Task directions: Return exactly the lines below, starting with the one that has "ATOM 50 O O" and going on through the one that has "ATOM 68 C CA".

*** Opening of Provided information ***

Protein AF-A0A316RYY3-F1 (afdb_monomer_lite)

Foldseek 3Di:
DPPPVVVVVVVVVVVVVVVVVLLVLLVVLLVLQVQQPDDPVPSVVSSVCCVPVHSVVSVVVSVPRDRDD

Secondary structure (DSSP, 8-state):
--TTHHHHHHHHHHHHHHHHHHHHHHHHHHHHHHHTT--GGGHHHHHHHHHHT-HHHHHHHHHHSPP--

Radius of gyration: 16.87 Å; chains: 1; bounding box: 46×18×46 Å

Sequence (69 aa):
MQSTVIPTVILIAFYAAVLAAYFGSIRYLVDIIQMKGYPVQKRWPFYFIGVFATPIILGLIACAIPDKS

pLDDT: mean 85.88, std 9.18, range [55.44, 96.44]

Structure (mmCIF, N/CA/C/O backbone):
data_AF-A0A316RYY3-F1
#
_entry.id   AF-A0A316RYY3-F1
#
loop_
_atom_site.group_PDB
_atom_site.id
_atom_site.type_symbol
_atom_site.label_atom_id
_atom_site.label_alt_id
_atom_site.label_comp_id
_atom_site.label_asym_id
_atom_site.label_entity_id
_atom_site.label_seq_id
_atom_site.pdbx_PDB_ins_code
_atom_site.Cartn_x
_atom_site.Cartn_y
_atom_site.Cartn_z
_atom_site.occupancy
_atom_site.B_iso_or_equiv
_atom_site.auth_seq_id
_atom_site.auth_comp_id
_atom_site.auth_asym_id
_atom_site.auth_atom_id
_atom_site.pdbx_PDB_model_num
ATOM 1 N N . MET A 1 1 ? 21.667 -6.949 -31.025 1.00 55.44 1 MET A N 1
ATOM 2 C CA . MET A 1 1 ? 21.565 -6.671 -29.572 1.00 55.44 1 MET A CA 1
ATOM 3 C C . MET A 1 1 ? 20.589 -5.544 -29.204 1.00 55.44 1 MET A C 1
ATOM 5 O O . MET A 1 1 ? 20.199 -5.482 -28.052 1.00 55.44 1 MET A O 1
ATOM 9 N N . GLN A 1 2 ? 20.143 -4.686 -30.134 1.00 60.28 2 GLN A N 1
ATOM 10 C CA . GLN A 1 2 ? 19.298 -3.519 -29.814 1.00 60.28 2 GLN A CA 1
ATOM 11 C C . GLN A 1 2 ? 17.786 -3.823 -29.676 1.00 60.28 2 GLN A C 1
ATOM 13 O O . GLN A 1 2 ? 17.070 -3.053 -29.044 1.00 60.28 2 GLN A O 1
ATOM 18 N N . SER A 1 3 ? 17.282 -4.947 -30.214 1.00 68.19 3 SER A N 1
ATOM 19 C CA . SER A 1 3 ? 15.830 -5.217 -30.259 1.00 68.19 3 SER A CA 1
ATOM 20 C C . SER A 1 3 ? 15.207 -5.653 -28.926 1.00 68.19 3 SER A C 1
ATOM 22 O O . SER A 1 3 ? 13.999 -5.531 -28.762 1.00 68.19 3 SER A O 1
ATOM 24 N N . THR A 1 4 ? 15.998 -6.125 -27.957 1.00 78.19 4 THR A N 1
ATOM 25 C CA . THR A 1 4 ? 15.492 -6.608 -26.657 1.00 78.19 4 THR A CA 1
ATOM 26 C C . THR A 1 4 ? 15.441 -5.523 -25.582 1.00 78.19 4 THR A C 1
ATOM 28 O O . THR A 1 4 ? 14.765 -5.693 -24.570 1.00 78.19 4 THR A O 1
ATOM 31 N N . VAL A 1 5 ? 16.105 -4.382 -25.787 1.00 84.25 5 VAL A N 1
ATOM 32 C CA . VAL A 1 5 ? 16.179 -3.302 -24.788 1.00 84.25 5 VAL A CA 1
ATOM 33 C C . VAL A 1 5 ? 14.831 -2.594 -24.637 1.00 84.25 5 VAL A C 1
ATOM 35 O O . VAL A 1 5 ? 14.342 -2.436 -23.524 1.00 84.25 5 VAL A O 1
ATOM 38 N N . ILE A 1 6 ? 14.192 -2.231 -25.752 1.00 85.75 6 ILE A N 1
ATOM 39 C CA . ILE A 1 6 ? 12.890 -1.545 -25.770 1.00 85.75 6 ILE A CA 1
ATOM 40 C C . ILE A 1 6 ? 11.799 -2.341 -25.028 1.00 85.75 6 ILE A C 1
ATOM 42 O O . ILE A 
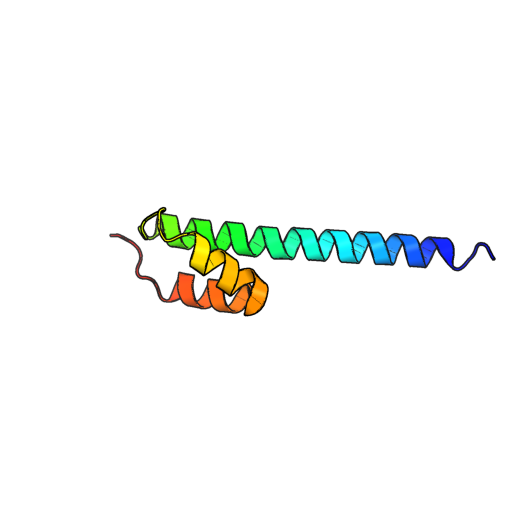1 6 ? 11.202 -1.780 -24.106 1.00 85.75 6 ILE A O 1
ATOM 46 N N . PRO A 1 7 ? 11.541 -3.630 -25.341 1.00 90.62 7 PRO A N 1
ATOM 47 C CA . PRO A 1 7 ? 10.529 -4.394 -24.614 1.00 90.62 7 PRO A CA 1
ATOM 48 C C . PRO A 1 7 ? 10.882 -4.557 -23.130 1.00 90.62 7 PRO A C 1
ATOM 50 O O . PRO A 1 7 ? 9.988 -4.529 -22.290 1.00 90.62 7 PRO A O 1
ATOM 53 N N . THR A 1 8 ? 12.171 -4.648 -22.787 1.00 91.69 8 THR A N 1
ATOM 54 C CA . THR A 1 8 ? 12.620 -4.737 -21.388 1.00 91.69 8 THR A CA 1
ATOM 55 C C . THR A 1 8 ? 12.305 -3.459 -20.609 1.00 91.69 8 THR A C 1
ATOM 57 O O . THR A 1 8 ? 11.779 -3.529 -19.501 1.00 91.69 8 THR A O 1
ATOM 60 N N . VAL A 1 9 ? 12.562 -2.284 -21.190 1.00 93.56 9 VAL A N 1
ATOM 61 C CA . VAL A 1 9 ? 12.261 -0.989 -20.555 1.00 93.56 9 VAL A CA 1
ATOM 62 C C . VAL A 1 9 ? 10.756 -0.811 -20.344 1.00 93.56 9 VAL A C 1
ATOM 64 O O . VAL A 1 9 ? 10.339 -0.399 -19.262 1.00 93.56 9 VAL A O 1
ATOM 67 N N . ILE A 1 10 ? 9.937 -1.168 -21.338 1.00 94.62 10 ILE A N 1
ATOM 68 C CA . ILE A 1 10 ? 8.469 -1.111 -21.225 1.00 94.62 10 ILE A CA 1
ATOM 69 C C . ILE A 1 10 ? 7.983 -2.021 -20.095 1.00 94.62 10 ILE A C 1
ATOM 71 O O . ILE A 1 10 ? 7.153 -1.615 -19.285 1.00 94.62 10 ILE A O 1
ATOM 75 N N . LEU A 1 11 ? 8.526 -3.235 -20.013 1.00 95.12 11 LEU A N 1
ATOM 76 C CA . LEU A 1 11 ? 8.157 -4.209 -18.993 1.00 95.12 11 LEU A CA 1
ATOM 77 C C . LEU A 1 11 ? 8.517 -3.709 -17.585 1.00 95.12 11 LEU A C 1
ATOM 79 O O . LEU A 1 11 ? 7.682 -3.769 -16.686 1.00 95.12 11 LEU A O 1
ATOM 83 N N . ILE A 1 12 ? 9.709 -3.130 -17.403 1.00 95.62 12 ILE A N 1
ATOM 84 C CA . ILE A 1 12 ? 10.120 -2.512 -16.131 1.00 95.62 12 ILE A CA 1
ATOM 85 C C . ILE A 1 12 ? 9.184 -1.357 -15.751 1.00 95.62 12 ILE A C 1
ATOM 87 O O . ILE A 1 12 ? 8.718 -1.296 -14.612 1.00 95.62 12 ILE A O 1
ATOM 91 N N . ALA A 1 13 ? 8.877 -0.461 -16.693 1.00 95.88 13 ALA A N 1
ATOM 92 C CA . ALA A 1 13 ? 7.977 0.665 -16.451 1.00 95.88 13 ALA A CA 1
ATOM 93 C C . ALA A 1 13 ? 6.563 0.196 -16.073 1.00 95.88 13 ALA A C 1
ATOM 95 O O . ALA A 1 13 ? 5.956 0.743 -15.150 1.00 95.88 13 ALA A O 1
ATOM 96 N N . PHE A 1 14 ? 6.063 -0.852 -16.732 1.00 96.44 14 PHE A N 1
ATOM 97 C CA . PHE A 1 14 ? 4.779 -1.463 -16.409 1.00 96.44 14 PHE A CA 1
ATOM 98 C C . PHE A 1 14 ? 4.766 -2.029 -14.984 1.00 96.44 14 PHE A C 1
ATOM 100 O O . PHE A 1 14 ? 3.874 -1.696 -14.207 1.00 96.44 14 PHE A O 1
ATOM 107 N N . TYR A 1 15 ? 5.779 -2.811 -14.595 1.00 95.88 15 TYR A N 1
ATOM 108 C CA . TYR A 1 15 ? 5.872 -3.336 -13.229 1.00 95.88 15 TYR A CA 1
ATOM 109 C C . TYR A 1 15 ? 5.989 -2.228 -12.178 1.00 95.88 15 TYR A C 1
ATOM 111 O O . TYR A 1 15 ? 5.350 -2.320 -11.131 1.00 95.88 15 TYR A O 1
ATOM 119 N N . ALA A 1 16 ? 6.742 -1.161 -12.457 1.00 95.94 16 ALA A N 1
ATOM 120 C CA . ALA A 1 16 ? 6.833 -0.009 -11.563 1.00 95.94 16 ALA A CA 1
ATOM 121 C C . ALA A 1 16 ? 5.474 0.693 -11.390 1.00 95.94 16 ALA A C 1
ATOM 123 O O . ALA A 1 16 ? 5.090 1.027 -10.267 1.00 95.94 16 ALA A O 1
ATOM 124 N N . ALA A 1 17 ? 4.715 0.865 -12.477 1.00 96.19 17 ALA A N 1
ATOM 125 C CA . ALA A 1 17 ? 3.373 1.440 -12.434 1.00 96.19 17 ALA A CA 1
ATOM 126 C C . ALA A 1 17 ? 2.389 0.551 -11.654 1.00 96.19 17 ALA A C 1
ATOM 128 O O . ALA A 1 17 ? 1.632 1.056 -10.825 1.00 96.19 17 ALA A O 1
ATOM 129 N N . VAL A 1 18 ? 2.438 -0.769 -11.859 1.00 95.44 18 VAL A N 1
ATOM 130 C CA . VAL A 1 18 ? 1.624 -1.740 -11.109 1.00 95.44 18 VAL A CA 1
ATOM 131 C C . VAL A 1 18 ? 1.961 -1.698 -9.620 1.00 95.44 18 VAL A C 1
ATOM 133 O O . VAL A 1 18 ? 1.055 -1.671 -8.789 1.00 95.44 18 VAL A O 1
ATOM 136 N N . LEU A 1 19 ? 3.246 -1.629 -9.268 1.00 94.12 19 LEU A N 1
ATOM 137 C CA . LEU A 1 19 ? 3.688 -1.520 -7.881 1.00 94.12 19 LEU A CA 1
ATOM 138 C C . LEU A 1 19 ? 3.168 -0.226 -7.231 1.00 94.12 19 LEU A C 1
ATOM 140 O O . LEU A 1 19 ? 2.637 -0.253 -6.120 1.00 94.12 19 LEU A O 1
ATOM 144 N N . ALA A 1 20 
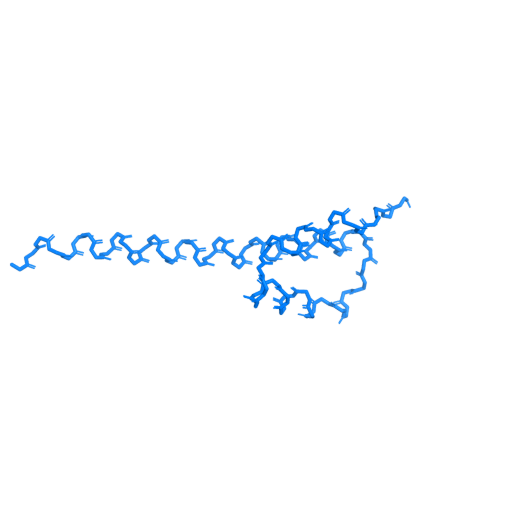? 3.262 0.905 -7.934 1.00 94.62 2
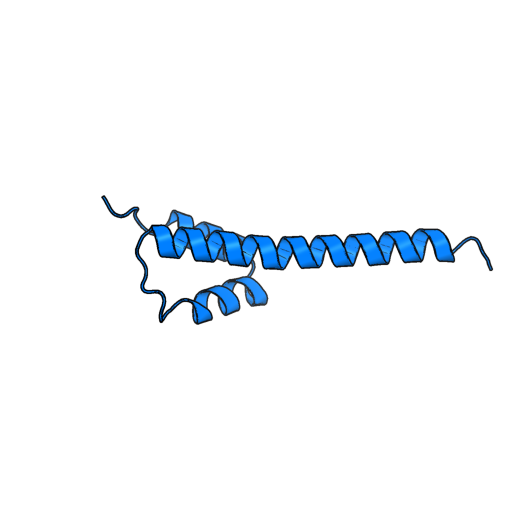0 ALA A N 1
ATOM 145 C CA . ALA A 1 20 ? 2.738 2.181 -7.454 1.00 94.62 20 ALA A CA 1
ATOM 146 C C . ALA A 1 20 ? 1.212 2.135 -7.259 1.00 94.62 20 ALA A C 1
ATOM 148 O O . ALA A 1 20 ? 0.711 2.572 -6.220 1.00 94.62 20 ALA A O 1
ATOM 149 N N . ALA A 1 21 ? 0.478 1.552 -8.212 1.00 94.25 21 ALA A N 1
ATOM 150 C CA . ALA A 1 21 ? -0.967 1.361 -8.114 1.00 94.25 21 ALA A CA 1
ATOM 151 C C . ALA A 1 21 ? -1.350 0.444 -6.939 1.00 94.25 21 ALA A C 1
ATOM 153 O O . ALA A 1 21 ? -2.309 0.730 -6.220 1.00 94.25 21 ALA A O 1
ATOM 154 N N . TYR A 1 22 ? -0.568 -0.610 -6.689 1.00 93.25 22 TYR A N 1
ATOM 155 C CA . TYR A 1 22 ? -0.762 -1.524 -5.566 1.00 93.25 22 TYR A CA 1
ATOM 156 C C . TYR A 1 22 ? -0.699 -0.786 -4.223 1.00 93.25 22 TYR A C 1
ATOM 158 O O . TYR A 1 22 ? -1.675 -0.783 -3.470 1.00 93.25 22 TYR A O 1
ATOM 166 N N . PHE A 1 23 ? 0.397 -0.075 -3.948 1.00 93.00 23 PHE A N 1
ATOM 167 C CA . PHE A 1 23 ? 0.532 0.694 -2.705 1.00 93.00 23 PHE A CA 1
ATOM 168 C C . PHE A 1 23 ? -0.456 1.867 -2.620 1.00 93.00 23 PHE A C 1
ATOM 170 O O . PHE A 1 23 ? -0.954 2.175 -1.533 1.00 93.00 23 PHE A O 1
ATOM 177 N N . GLY A 1 24 ? -0.789 2.488 -3.757 1.00 93.62 24 GLY A N 1
ATOM 178 C CA . GLY A 1 24 ? -1.822 3.518 -3.845 1.00 93.62 24 GLY A CA 1
ATOM 179 C C . GLY A 1 24 ? -3.197 3.003 -3.410 1.00 93.62 24 GLY A C 1
ATOM 180 O O . GLY A 1 24 ? -3.853 3.637 -2.584 1.00 93.62 24 GLY A O 1
ATOM 181 N N . SER A 1 25 ? -3.597 1.820 -3.889 1.00 93.12 25 SER A N 1
ATOM 182 C CA . SER A 1 25 ? -4.875 1.195 -3.526 1.00 93.12 25 SER A CA 1
ATOM 183 C C . SER A 1 25 ? -4.965 0.874 -2.031 1.00 93.12 25 SER A C 1
ATOM 185 O O . SER A 1 25 ? -5.977 1.173 -1.399 1.00 93.12 25 SER A O 1
ATOM 187 N N . ILE A 1 26 ? -3.880 0.365 -1.435 1.00 93.25 26 ILE A N 1
ATOM 188 C CA . ILE A 1 26 ? -3.793 0.102 0.007 1.00 93.25 26 ILE A CA 1
ATOM 189 C C . ILE A 1 26 ? -4.008 1.396 0.788 1.00 93.25 26 ILE A C 1
ATOM 191 O O . ILE A 1 26 ? -4.834 1.438 1.696 1.00 93.25 26 ILE A O 1
ATOM 195 N N . ARG A 1 27 ? -3.292 2.468 0.427 1.00 92.31 27 ARG A N 1
ATOM 196 C CA . ARG A 1 27 ? -3.432 3.764 1.097 1.00 92.31 27 ARG A CA 1
ATOM 197 C C . ARG A 1 27 ? -4.865 4.286 1.015 1.00 92.31 27 ARG A C 1
ATOM 199 O O . ARG A 1 27 ? -5.399 4.695 2.039 1.00 92.31 27 ARG A O 1
ATOM 206 N N . TYR A 1 28 ? -5.478 4.224 -0.164 1.00 92.25 28 TYR A N 1
ATOM 207 C CA . TYR A 1 28 ? -6.843 4.700 -0.375 1.00 92.25 28 TYR A CA 1
ATOM 208 C C . TYR A 1 28 ? -7.867 3.920 0.462 1.00 92.25 28 TYR A C 1
ATOM 210 O O . TYR A 1 28 ? -8.722 4.508 1.118 1.00 92.25 28 TYR A O 1
ATOM 218 N N . LEU A 1 29 ? -7.740 2.592 0.512 1.00 91.19 29 LEU A N 1
ATOM 219 C CA . LEU A 1 29 ? -8.612 1.735 1.317 1.00 91.19 29 LEU A CA 1
ATOM 220 C C . LEU A 1 29 ? -8.448 1.976 2.817 1.00 91.19 29 LEU A C 1
ATOM 222 O O . LEU A 1 29 ? -9.432 2.036 3.551 1.00 91.19 29 LEU A O 1
ATOM 226 N N . VAL A 1 30 ? -7.211 2.155 3.273 1.00 90.12 30 VAL A N 1
ATOM 227 C CA . VAL A 1 30 ? -6.929 2.521 4.661 1.00 90.12 30 VAL A CA 1
ATOM 228 C C . VAL A 1 30 ? -7.561 3.873 5.005 1.00 90.12 30 VAL A C 1
ATOM 230 O O . VAL A 1 30 ? -8.130 4.010 6.086 1.00 90.12 30 VAL A O 1
ATOM 233 N N . ASP A 1 31 ? -7.509 4.847 4.096 1.00 89.81 31 ASP A N 1
ATOM 234 C CA . ASP A 1 31 ? -8.132 6.160 4.294 1.00 89.81 31 ASP A CA 1
ATOM 235 C C . ASP A 1 31 ? -9.663 6.044 4.396 1.00 89.81 31 ASP A C 1
ATOM 237 O O . ASP A 1 31 ? -10.255 6.630 5.301 1.00 89.81 31 ASP A O 1
ATOM 241 N N . ILE A 1 32 ? -10.304 5.207 3.570 1.00 89.19 32 ILE A N 1
ATOM 242 C CA . ILE A 1 32 ? -11.747 4.911 3.
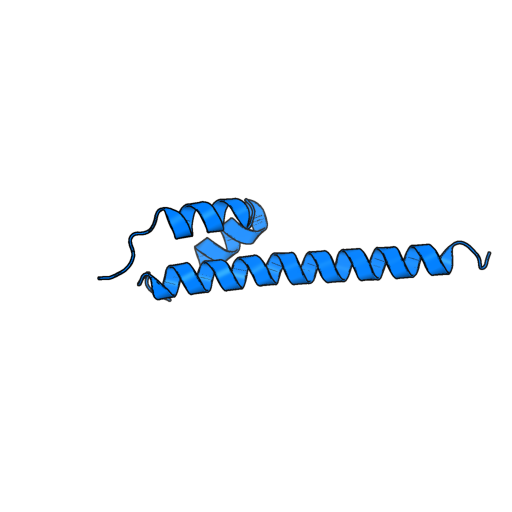672 1.00 89.19 32 ILE A CA 1
ATOM 243 C C . ILE A 1 32 ? -12.096 4.310 5.041 1.00 89.19 32 ILE A C 1
ATOM 245 O O . ILE A 1 32 ? -13.051 4.740 5.689 1.00 89.19 32 ILE A O 1
ATOM 249 N N . ILE A 1 33 ? -11.311 3.339 5.515 1.00 88.38 33 ILE A N 1
ATOM 250 C CA . ILE A 1 33 ? -11.507 2.723 6.837 1.00 88.38 33 ILE A CA 1
ATOM 251 C C . ILE A 1 33 ? -11.414 3.781 7.950 1.00 88.38 33 ILE A C 1
ATOM 253 O O . ILE A 1 33 ? -12.182 3.749 8.914 1.00 88.38 33 ILE A O 1
ATOM 257 N N . GLN A 1 34 ? -10.510 4.752 7.814 1.00 88.00 34 GLN A N 1
ATOM 258 C CA . GLN A 1 34 ? -10.392 5.863 8.759 1.00 88.00 34 GLN A CA 1
ATOM 259 C C . GLN A 1 34 ? -11.569 6.838 8.688 1.00 88.00 34 GLN A C 1
ATOM 261 O O . GLN A 1 34 ? -12.027 7.291 9.736 1.00 88.00 34 GLN A O 1
ATOM 266 N N . MET A 1 35 ? -12.093 7.126 7.493 1.00 86.44 35 MET A N 1
ATOM 267 C CA . MET A 1 35 ? -13.300 7.947 7.316 1.00 86.44 35 MET A CA 1
ATOM 268 C C . MET A 1 35 ? -14.525 7.301 7.972 1.00 86.44 35 MET A C 1
ATOM 270 O O . MET A 1 35 ? -15.318 7.990 8.608 1.00 86.44 35 MET A O 1
ATOM 274 N N . LYS A 1 36 ? -14.606 5.967 7.942 1.00 86.06 36 LYS A N 1
ATOM 275 C CA . LYS A 1 36 ? -15.588 5.171 8.700 1.00 86.06 36 LYS A CA 1
ATOM 276 C C . LYS A 1 36 ? -15.357 5.199 10.215 1.00 86.06 36 LYS A C 1
ATOM 278 O O . LYS A 1 36 ? -16.113 4.622 10.988 1.00 86.06 36 LYS A O 1
ATOM 283 N N . GLY A 1 37 ? -14.323 5.902 10.673 1.00 80.88 37 GLY A N 1
ATOM 284 C CA . GLY A 1 37 ? -14.157 6.273 12.063 1.00 80.88 37 GLY A CA 1
ATOM 285 C C . GLY A 1 37 ? -13.307 5.343 12.910 1.00 80.88 37 GLY A C 1
ATOM 286 O O . GLY A 1 37 ? -13.348 5.468 14.141 1.00 80.88 37 GLY A O 1
ATOM 287 N N . TYR A 1 38 ? -12.542 4.455 12.276 1.00 81.38 38 TYR A N 1
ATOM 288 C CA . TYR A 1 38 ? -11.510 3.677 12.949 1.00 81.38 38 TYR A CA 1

*** Close of Provided information ***

Expected answer:
ATOM 50 O O . PRO A 1 7 ? 9.988 -4.529 -22.290 1.00 90.62 7 PRO A O 1
ATOM 53 N N . THR A 1 8 ? 12.171 -4.648 -22.787 1.00 91.69 8 THR A N 1
ATOM 54 C CA . THR A 1 8 ? 12.620 -4.737 -21.388 1.00 91.69 8 THR A CA 1
ATOM 55 C C . THR A 1 8 ? 12.305 -3.459 -20.609 1.00 91.69 8 THR A C 1
ATOM 57 O O . THR A 1 8 ? 11.779 -3.529 -19.501 1.00 91.69 8 THR A O 1
ATOM 60 N N . VAL A 1 9 ? 12.562 -2.284 -21.190 1.00 93.56 9 VAL A N 1
ATOM 61 C CA . VAL A 1 9 ? 12.261 -0.989 -20.555 1.00 93.56 9 VAL A CA 1
ATOM 62 C C . VAL A 1 9 ? 10.756 -0.811 -20.344 1.00 93.56 9 VAL A C 1
ATOM 64 O O . VAL A 1 9 ? 10.339 -0.399 -19.262 1.00 93.56 9 VAL A O 1
ATOM 67 N N . ILE A 1 10 ? 9.937 -1.168 -21.338 1.00 94.62 10 ILE A N 1
ATOM 68 C CA . ILE A 1 10 ? 8.469 -1.111 -21.225 1.00 94.62 10 ILE A CA 1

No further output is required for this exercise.